**Work instruction:** Starting at the line below that contains "ATOM 179 C C" and ending at the line that contains "ATOM 189 O O", retype each line exactly as it stands, but omit the pictures.

Extracted data entries

○ ○ ○ ○

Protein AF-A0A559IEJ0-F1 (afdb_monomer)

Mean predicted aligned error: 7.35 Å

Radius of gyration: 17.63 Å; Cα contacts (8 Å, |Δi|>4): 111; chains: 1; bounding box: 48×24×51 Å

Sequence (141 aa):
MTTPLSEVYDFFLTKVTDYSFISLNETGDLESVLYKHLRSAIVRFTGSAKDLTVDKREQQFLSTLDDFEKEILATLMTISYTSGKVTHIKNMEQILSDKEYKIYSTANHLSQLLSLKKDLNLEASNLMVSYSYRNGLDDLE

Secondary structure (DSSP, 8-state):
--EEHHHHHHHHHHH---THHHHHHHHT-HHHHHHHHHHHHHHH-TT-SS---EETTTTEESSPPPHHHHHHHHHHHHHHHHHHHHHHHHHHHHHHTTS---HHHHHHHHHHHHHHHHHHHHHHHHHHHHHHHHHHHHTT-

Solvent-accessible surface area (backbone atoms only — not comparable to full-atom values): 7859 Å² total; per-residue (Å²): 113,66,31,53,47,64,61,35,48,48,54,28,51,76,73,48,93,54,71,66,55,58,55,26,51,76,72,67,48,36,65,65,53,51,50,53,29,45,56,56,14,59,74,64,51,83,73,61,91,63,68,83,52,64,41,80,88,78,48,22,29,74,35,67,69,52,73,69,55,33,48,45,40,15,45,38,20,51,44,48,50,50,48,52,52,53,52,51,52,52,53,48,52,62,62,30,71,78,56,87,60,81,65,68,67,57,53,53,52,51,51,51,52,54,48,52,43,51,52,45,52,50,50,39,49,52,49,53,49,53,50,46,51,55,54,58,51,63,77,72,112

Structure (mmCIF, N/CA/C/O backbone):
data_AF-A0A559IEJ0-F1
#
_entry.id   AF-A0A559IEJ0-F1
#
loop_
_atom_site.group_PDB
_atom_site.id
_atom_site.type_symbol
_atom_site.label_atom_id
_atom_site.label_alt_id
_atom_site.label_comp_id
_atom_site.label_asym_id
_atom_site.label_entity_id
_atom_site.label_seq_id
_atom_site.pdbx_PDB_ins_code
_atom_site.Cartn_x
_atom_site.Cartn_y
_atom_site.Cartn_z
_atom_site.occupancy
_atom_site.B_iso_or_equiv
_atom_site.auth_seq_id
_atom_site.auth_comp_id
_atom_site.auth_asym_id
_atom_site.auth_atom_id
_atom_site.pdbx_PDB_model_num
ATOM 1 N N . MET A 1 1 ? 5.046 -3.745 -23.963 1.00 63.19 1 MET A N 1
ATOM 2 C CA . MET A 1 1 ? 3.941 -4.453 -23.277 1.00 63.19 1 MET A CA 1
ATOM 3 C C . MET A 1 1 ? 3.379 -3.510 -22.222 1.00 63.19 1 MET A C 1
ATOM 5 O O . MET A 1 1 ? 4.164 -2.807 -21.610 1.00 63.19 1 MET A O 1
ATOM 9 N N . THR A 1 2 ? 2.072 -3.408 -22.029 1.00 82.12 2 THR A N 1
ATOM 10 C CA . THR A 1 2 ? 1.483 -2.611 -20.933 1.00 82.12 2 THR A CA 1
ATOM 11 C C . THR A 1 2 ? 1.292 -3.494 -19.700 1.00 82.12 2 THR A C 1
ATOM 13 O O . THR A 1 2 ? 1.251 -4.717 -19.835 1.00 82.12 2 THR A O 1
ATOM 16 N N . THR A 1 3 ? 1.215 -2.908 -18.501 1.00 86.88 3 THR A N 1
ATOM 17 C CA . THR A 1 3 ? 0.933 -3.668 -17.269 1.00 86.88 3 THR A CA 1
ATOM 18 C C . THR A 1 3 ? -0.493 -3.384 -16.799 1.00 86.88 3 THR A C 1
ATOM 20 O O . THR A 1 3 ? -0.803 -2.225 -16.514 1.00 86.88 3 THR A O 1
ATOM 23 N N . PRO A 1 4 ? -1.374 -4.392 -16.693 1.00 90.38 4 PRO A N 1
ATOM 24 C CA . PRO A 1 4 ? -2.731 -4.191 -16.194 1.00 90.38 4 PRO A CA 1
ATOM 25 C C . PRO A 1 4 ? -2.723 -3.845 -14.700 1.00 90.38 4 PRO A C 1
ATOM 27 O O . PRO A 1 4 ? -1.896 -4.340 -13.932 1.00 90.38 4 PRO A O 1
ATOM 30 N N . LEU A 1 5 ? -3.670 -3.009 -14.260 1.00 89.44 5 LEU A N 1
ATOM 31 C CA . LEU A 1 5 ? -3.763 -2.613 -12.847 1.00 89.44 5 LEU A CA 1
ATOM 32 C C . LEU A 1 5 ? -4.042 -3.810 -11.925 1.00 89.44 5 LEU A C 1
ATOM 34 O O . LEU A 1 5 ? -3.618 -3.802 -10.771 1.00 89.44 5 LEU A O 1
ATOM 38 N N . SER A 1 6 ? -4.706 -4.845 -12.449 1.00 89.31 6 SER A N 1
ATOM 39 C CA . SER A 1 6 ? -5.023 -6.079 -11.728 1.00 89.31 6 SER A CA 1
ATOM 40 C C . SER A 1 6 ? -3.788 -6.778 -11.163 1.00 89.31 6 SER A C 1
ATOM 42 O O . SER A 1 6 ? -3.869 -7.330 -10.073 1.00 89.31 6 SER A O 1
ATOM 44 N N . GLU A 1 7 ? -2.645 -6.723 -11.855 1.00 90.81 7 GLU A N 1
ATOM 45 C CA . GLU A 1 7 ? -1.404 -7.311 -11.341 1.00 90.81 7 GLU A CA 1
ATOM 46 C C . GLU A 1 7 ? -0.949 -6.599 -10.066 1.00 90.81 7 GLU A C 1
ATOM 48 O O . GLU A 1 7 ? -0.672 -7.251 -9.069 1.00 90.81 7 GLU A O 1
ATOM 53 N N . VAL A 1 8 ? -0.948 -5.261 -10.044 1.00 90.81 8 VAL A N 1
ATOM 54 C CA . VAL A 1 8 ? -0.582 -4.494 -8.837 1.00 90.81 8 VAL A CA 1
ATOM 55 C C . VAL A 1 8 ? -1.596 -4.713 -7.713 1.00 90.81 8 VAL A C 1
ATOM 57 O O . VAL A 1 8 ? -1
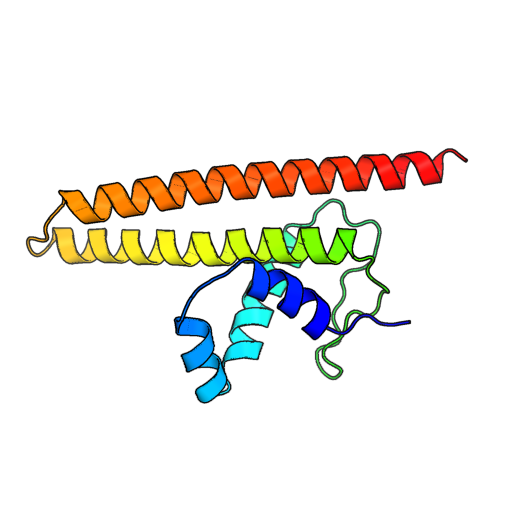.229 -4.770 -6.538 1.00 90.81 8 VAL A O 1
ATOM 60 N N . TYR A 1 9 ? -2.877 -4.850 -8.060 1.00 91.00 9 TYR A N 1
ATOM 61 C CA . TYR A 1 9 ? -3.921 -5.152 -7.087 1.00 91.00 9 TYR A CA 1
ATOM 62 C C . TYR A 1 9 ? -3.737 -6.523 -6.437 1.00 91.00 9 TYR A C 1
ATOM 64 O O . TYR A 1 9 ? -3.977 -6.630 -5.239 1.00 91.00 9 TYR A O 1
ATOM 72 N N . ASP A 1 10 ? -3.260 -7.533 -7.163 1.00 90.06 10 ASP A N 1
ATOM 73 C CA . ASP A 1 10 ? -2.973 -8.857 -6.601 1.00 90.06 10 ASP A CA 1
ATOM 74 C C . ASP A 1 10 ? -1.873 -8.794 -5.522 1.00 90.06 10 ASP A C 1
ATOM 76 O O . ASP A 1 10 ? -2.084 -9.217 -4.381 1.00 90.06 10 ASP A O 1
ATOM 80 N N . PHE A 1 11 ? -0.752 -8.122 -5.815 1.00 90.19 11 PHE A N 1
ATOM 81 C CA . PHE A 1 11 ? 0.308 -7.866 -4.825 1.00 90.19 11 PHE A CA 1
ATOM 82 C C . PHE A 1 11 ? -0.205 -7.097 -3.598 1.00 90.19 11 PHE A C 1
ATOM 84 O O . PHE A 1 11 ? 0.222 -7.336 -2.469 1.00 90.19 11 PHE A O 1
ATOM 91 N N . PHE A 1 12 ? -1.144 -6.167 -3.783 1.00 90.88 12 PHE A N 1
ATOM 92 C CA . PHE A 1 12 ? -1.761 -5.462 -2.661 1.00 90.88 12 PHE A CA 1
ATOM 93 C C . PHE A 1 12 ? -2.691 -6.369 -1.840 1.00 90.88 12 PHE A C 1
ATOM 95 O O . PHE A 1 12 ? -2.615 -6.376 -0.611 1.00 90.88 12 PHE A O 1
ATOM 102 N N . LEU A 1 13 ? -3.561 -7.141 -2.492 1.00 87.81 13 LEU A N 1
ATOM 103 C CA . LEU A 1 13 ? -4.549 -7.996 -1.829 1.00 87.81 13 LEU A CA 1
ATOM 104 C C . LEU A 1 13 ? -3.893 -9.149 -1.060 1.00 87.81 13 LEU A C 1
ATOM 106 O O . LEU A 1 13 ? -4.380 -9.519 0.004 1.00 87.81 13 LEU A O 1
ATOM 110 N N . THR A 1 14 ? -2.754 -9.666 -1.525 1.00 87.00 14 THR A N 1
ATOM 111 C CA . THR A 1 14 ? -1.972 -10.664 -0.771 1.00 87.00 14 THR A CA 1
ATOM 112 C C . THR A 1 14 ? -1.387 -10.098 0.527 1.00 87.00 14 THR A C 1
ATOM 114 O O . THR A 1 14 ? -1.268 -10.820 1.518 1.00 87.00 14 THR A O 1
ATOM 117 N N . LYS A 1 15 ? -1.071 -8.796 0.564 1.00 84.31 15 LYS A N 1
ATOM 118 C CA . LYS A 1 15 ? -0.567 -8.098 1.760 1.00 84.31 15 LYS A CA 1
ATOM 119 C C . LYS A 1 15 ? -1.670 -7.703 2.740 1.00 84.31 15 LYS A C 1
ATOM 121 O O . LYS A 1 15 ? -1.378 -7.474 3.916 1.00 84.31 15 LYS A O 1
ATOM 126 N N . VAL A 1 16 ? -2.920 -7.586 2.288 1.00 81.94 16 VAL A N 1
ATOM 127 C CA . VAL A 1 16 ? -4.026 -7.108 3.124 1.00 81.94 16 VAL A CA 1
ATOM 128 C C . VAL A 1 16 ? -5.091 -8.182 3.324 1.00 81.94 16 VAL A C 1
ATOM 130 O O . VAL A 1 16 ? -5.929 -8.435 2.469 1.00 81.94 16 VAL A O 1
ATOM 133 N N . THR A 1 17 ? -5.128 -8.751 4.526 1.00 69.12 17 THR A N 1
ATOM 134 C CA . THR A 1 17 ? -6.087 -9.788 4.938 1.00 69.12 17 THR A CA 1
ATOM 135 C C . THR A 1 17 ? -7.365 -9.199 5.545 1.00 69.12 17 THR A C 1
ATOM 137 O O . THR A 1 17 ? -7.767 -9.554 6.653 1.00 69.12 17 THR A O 1
ATOM 140 N N . ASP A 1 18 ? -8.008 -8.255 4.853 1.00 74.88 18 ASP A N 1
ATOM 141 C CA . ASP A 1 18 ? -9.217 -7.607 5.374 1.00 74.88 18 ASP A CA 1
ATOM 142 C C . ASP A 1 18 ? -10.501 -8.102 4.698 1.00 74.88 18 ASP A C 1
ATOM 144 O O . ASP A 1 18 ? -10.702 -7.938 3.495 1.00 74.88 18 ASP A O 1
ATOM 148 N N . TYR A 1 19 ? -11.410 -8.657 5.502 1.00 70.81 19 TYR A N 1
ATOM 149 C CA . TYR A 1 19 ? -12.710 -9.156 5.046 1.00 70.81 19 TYR A CA 1
ATOM 150 C C . TYR A 1 19 ? -13.585 -8.074 4.395 1.00 70.81 19 TYR A C 1
ATOM 152 O O . TYR A 1 19 ? -14.453 -8.405 3.591 1.00 70.81 19 TYR A O 1
ATOM 160 N N . SER A 1 20 ? -13.338 -6.786 4.668 1.00 73.00 20 SER A N 1
ATOM 161 C CA . SER A 1 20 ? -14.069 -5.683 4.030 1.00 73.00 20 SER A CA 1
ATOM 162 C C . SER A 1 20 ? -13.902 -5.682 2.508 1.00 73.00 20 SER A C 1
ATOM 164 O O . SER A 1 20 ? -14.799 -5.228 1.804 1.00 73.00 20 SER A O 1
ATOM 166 N N . PHE A 1 21 ? -12.788 -6.206 1.978 1.00 78.69 21 PHE A N 1
ATOM 167 C CA . PHE A 1 21 ? -12.587 -6.311 0.529 1.00 78.69 21 PHE A CA 1
ATOM 168 C C . PHE A 1 21 ? -13.491 -7.354 -0.123 1.00 78.69 21 PHE A C 1
ATOM 170 O O . PHE A 1 21 ? -13.875 -7.168 -1.273 1.00 78.69 21 PHE A O 1
ATOM 177 N N . ILE A 1 22 ? -13.885 -8.399 0.610 1.00 76.69 22 ILE A N 1
ATOM 178 C CA . ILE A 1 22 ? -14.859 -9.386 0.127 1.00 76.69 22 ILE A CA 1
ATOM 179 C C . ILE A 1 22 ? -16.208 -8.695 -0.067 1.00 76.69 22 ILE A C 1
ATOM 181 O O . ILE A 1 22 ? -16.779 -8.762 -1.150 1.00 76.69 22 ILE A O 1
ATOM 185 N N . SER A 1 23 ? -16.660 -7.935 0.933 1.00 76.94 23 SER A N 1
ATOM 186 C CA . SER A 1 23 ? -17.915 -7.185 0.835 1.00 76.94 23 SER A CA 1
ATOM 187 C C . SER
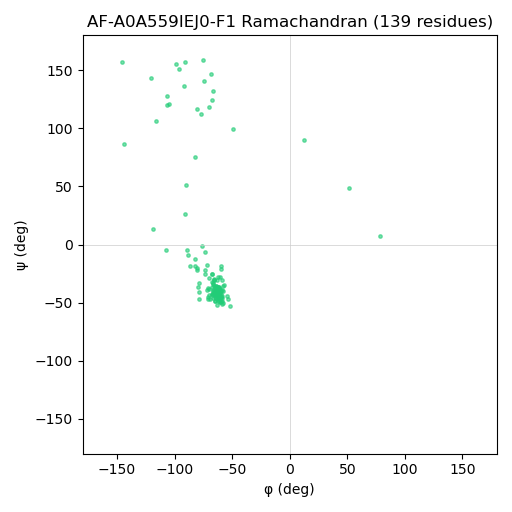 A 1 23 ? -17.878 -6.117 -0.262 1.00 76.94 23 SER A C 1
ATOM 189 O O . SER A 1 23 ? -18.848 -5.960 -0.993 1.00 76.94 23 SER A O 1
ATOM 191 N N . LEU A 1 24 ? -16.756 -5.409 -0.431 1.00 79.62 24 LEU A N 1
ATOM 192 C CA . LEU A 1 24 ? -16.591 -4.437 -1.522 1.00 79.62 24 LEU A CA 1
ATOM 193 C C . LEU A 1 24 ? -16.586 -5.093 -2.909 1.00 79.62 24 LEU A C 1
ATOM 195 O O . LEU A 1 24 ? -16.989 -4.462 -3.886 1.00 79.62 24 LEU A O 1
ATOM 199 N N . ASN A 1 25 ? -16.112 -6.338 -3.009 1.00 82.25 25 ASN A N 1
ATOM 200 C CA . ASN A 1 25 ? -16.174 -7.107 -4.248 1.00 82.25 25 ASN A CA 1
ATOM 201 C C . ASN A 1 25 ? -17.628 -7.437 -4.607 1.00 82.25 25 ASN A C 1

○ ○ ○ ○

**Expected answer:**
ATOM 179 C C . ILE A 1 22 ? -16.208 -8.695 -0.067 1.00 76.69 22 ILE A C 1
ATOM 181 O O . ILE A 1 22 ? -16.779 -8.762 -1.150 1.00 76.69 22 ILE A O 1
ATOM 185 N N . SER A 1 23 ? -16.660 -7.935 0.933 1.00 76.94 23 SER A N 1
ATOM 186 C CA . SER A 1 23 ? -17.915 -7.185 0.835 1.00 76.94 23 SER A CA 1
ATOM 187 C C . SER
 A 1 23 ? -17.878 -6.117 -0.262 1.00 76.94 23 SER A C 1
ATOM 189 O O . SER A 1 23 ? -18.848 -5.960 -0.993 1.00 76.94 23 SER A O 1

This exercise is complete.